Segment Start: DATA RECORDS
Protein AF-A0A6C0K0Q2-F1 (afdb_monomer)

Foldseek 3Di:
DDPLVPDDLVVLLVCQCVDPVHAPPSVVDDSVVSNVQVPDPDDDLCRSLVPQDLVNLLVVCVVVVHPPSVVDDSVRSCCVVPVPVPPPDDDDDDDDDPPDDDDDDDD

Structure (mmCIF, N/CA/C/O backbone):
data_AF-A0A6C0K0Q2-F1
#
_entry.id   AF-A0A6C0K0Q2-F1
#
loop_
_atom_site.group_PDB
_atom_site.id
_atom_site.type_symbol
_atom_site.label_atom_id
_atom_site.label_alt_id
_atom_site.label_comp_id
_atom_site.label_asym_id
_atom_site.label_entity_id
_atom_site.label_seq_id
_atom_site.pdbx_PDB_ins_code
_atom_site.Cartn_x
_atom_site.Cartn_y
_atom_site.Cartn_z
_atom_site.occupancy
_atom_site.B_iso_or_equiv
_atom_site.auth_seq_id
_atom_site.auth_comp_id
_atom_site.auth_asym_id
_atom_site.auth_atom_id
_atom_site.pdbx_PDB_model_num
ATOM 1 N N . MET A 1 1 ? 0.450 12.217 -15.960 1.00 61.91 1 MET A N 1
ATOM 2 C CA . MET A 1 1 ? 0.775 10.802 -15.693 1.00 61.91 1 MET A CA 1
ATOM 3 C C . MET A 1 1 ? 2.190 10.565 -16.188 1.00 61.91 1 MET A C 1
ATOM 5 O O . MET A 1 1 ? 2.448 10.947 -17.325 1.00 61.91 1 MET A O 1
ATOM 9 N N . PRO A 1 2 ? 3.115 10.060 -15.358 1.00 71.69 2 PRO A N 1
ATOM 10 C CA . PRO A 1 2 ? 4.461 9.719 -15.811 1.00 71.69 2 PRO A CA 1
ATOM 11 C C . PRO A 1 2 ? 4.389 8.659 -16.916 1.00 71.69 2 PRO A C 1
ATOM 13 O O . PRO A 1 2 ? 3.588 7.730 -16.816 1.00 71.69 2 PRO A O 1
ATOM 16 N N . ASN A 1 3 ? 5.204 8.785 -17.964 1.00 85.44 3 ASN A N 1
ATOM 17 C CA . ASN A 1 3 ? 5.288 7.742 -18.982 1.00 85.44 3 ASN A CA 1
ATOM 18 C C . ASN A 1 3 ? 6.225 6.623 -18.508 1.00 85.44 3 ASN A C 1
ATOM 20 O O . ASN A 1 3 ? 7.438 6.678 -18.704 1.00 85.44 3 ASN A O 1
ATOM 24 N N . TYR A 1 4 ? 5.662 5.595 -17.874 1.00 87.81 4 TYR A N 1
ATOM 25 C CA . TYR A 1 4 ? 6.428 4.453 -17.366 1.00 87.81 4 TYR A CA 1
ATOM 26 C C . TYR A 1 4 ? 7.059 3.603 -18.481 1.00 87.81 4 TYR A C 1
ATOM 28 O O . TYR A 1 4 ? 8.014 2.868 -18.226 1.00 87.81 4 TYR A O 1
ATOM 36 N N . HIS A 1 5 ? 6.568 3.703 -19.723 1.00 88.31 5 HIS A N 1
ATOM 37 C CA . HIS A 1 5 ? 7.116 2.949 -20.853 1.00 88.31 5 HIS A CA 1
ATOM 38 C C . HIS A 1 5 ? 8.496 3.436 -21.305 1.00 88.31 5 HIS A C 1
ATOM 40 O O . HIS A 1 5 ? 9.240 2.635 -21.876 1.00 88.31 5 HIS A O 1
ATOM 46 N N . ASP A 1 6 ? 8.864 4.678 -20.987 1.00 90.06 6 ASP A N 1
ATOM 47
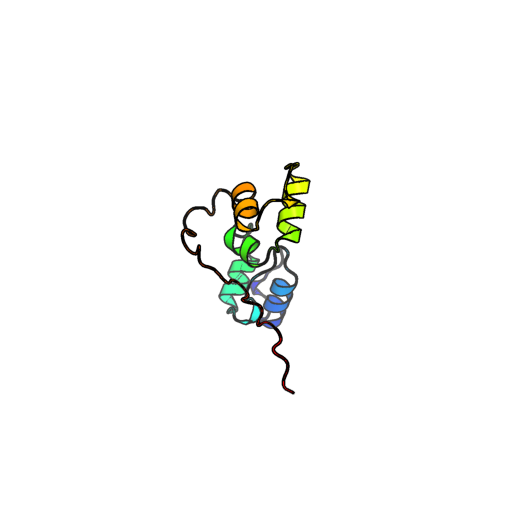 C CA . ASP A 1 6 ? 10.165 5.259 -21.345 1.00 90.06 6 ASP A CA 1
ATOM 48 C C . ASP A 1 6 ? 11.214 5.075 -20.234 1.00 90.06 6 ASP A C 1
ATOM 50 O O . ASP A 1 6 ? 12.408 5.243 -20.466 1.00 90.06 6 ASP A O 1
ATOM 54 N N . MET A 1 7 ? 10.790 4.671 -19.031 1.00 91.12 7 MET A N 1
ATOM 55 C CA . MET A 1 7 ? 11.674 4.493 -17.878 1.00 91.12 7 MET A CA 1
ATOM 56 C C . MET A 1 7 ? 12.486 3.192 -17.955 1.00 91.12 7 MET A C 1
ATOM 58 O O . MET A 1 7 ? 12.011 2.128 -18.384 1.00 91.12 7 MET A O 1
ATOM 62 N N . SER A 1 8 ? 13.722 3.249 -17.469 1.00 93.12 8 SER A N 1
ATOM 63 C CA . SER A 1 8 ? 14.564 2.078 -17.237 1.00 93.12 8 SER A CA 1
ATOM 64 C C . SER A 1 8 ? 14.020 1.207 -16.095 1.00 93.12 8 SER A C 1
ATOM 66 O O . SER A 1 8 ? 13.229 1.640 -15.257 1.00 93.12 8 SER A O 1
ATOM 68 N N . LEU A 1 9 ? 14.471 -0.050 -16.010 1.00 92.31 9 LEU A N 1
ATOM 69 C CA . LEU A 1 9 ? 14.083 -0.946 -14.911 1.00 92.31 9 LEU A CA 1
ATOM 70 C C . LEU A 1 9 ? 14.469 -0.385 -13.530 1.00 92.31 9 LEU A C 1
ATOM 72 O O . LEU A 1 9 ? 13.767 -0.627 -12.550 1.00 92.31 9 LEU A O 1
ATOM 76 N N . VAL A 1 10 ? 15.582 0.347 -13.446 1.00 93.50 10 VAL A N 1
ATOM 77 C CA . VAL A 1 10 ? 16.055 0.961 -12.198 1.00 93.50 10 VAL A CA 1
ATOM 78 C C . VAL A 1 10 ? 15.105 2.075 -11.765 1.00 93.50 10 VAL A C 1
ATOM 80 O O . VAL A 1 10 ? 14.677 2.088 -10.611 1.00 93.50 10 VAL A O 1
ATOM 83 N N . GLU A 1 11 ? 14.712 2.946 -12.694 1.00 93.50 11 GLU A N 1
ATOM 84 C CA . GLU A 1 11 ? 13.741 4.018 -12.443 1.00 93.50 11 GLU A CA 1
ATOM 85 C C . GLU A 1 11 ? 12.374 3.451 -12.058 1.00 93.50 11 GLU A C 1
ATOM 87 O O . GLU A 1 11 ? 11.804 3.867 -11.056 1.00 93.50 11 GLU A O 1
Segment End: DATA RECORDS
**TASK DETAILS**
Return exactly the lines of the data, and only those, from the line with "ATOM 77 C CA" through the last line, inclusive.

**YOUR RESPONSE**
ATOM 77 C CA . VAL A 1 10 ? 16.055 0.961 -12.198 1.00 93.50 10 VAL A CA 1
ATOM 78 C C . VAL A 1 10 ? 15.105 2.075 -11.765 1.00 93.50 10 VAL A C 1
ATOM 80 O O . VAL A 1 10 ? 14.677 2.088 -10.611 1.00 93.50 10 VAL A O 1
ATOM 83 N N . GLU A 1 11 ? 14.712 2.946 -12.694 1.00 93.50 11 GLU A N 1
ATOM 84 C CA . GLU A 1 11 ? 13.741 4.018 -12.443 1.00 93.50 11 GLU A CA 1
ATOM 85 C C . GLU A 1 11 ? 12.374 3.451 -12.058 1.00 93.50 11 GLU A C 1
ATOM 87 O O . GLU A 1 11 ? 11.804 3.867 -11.056 1.00 93.50 11 GLU A O 1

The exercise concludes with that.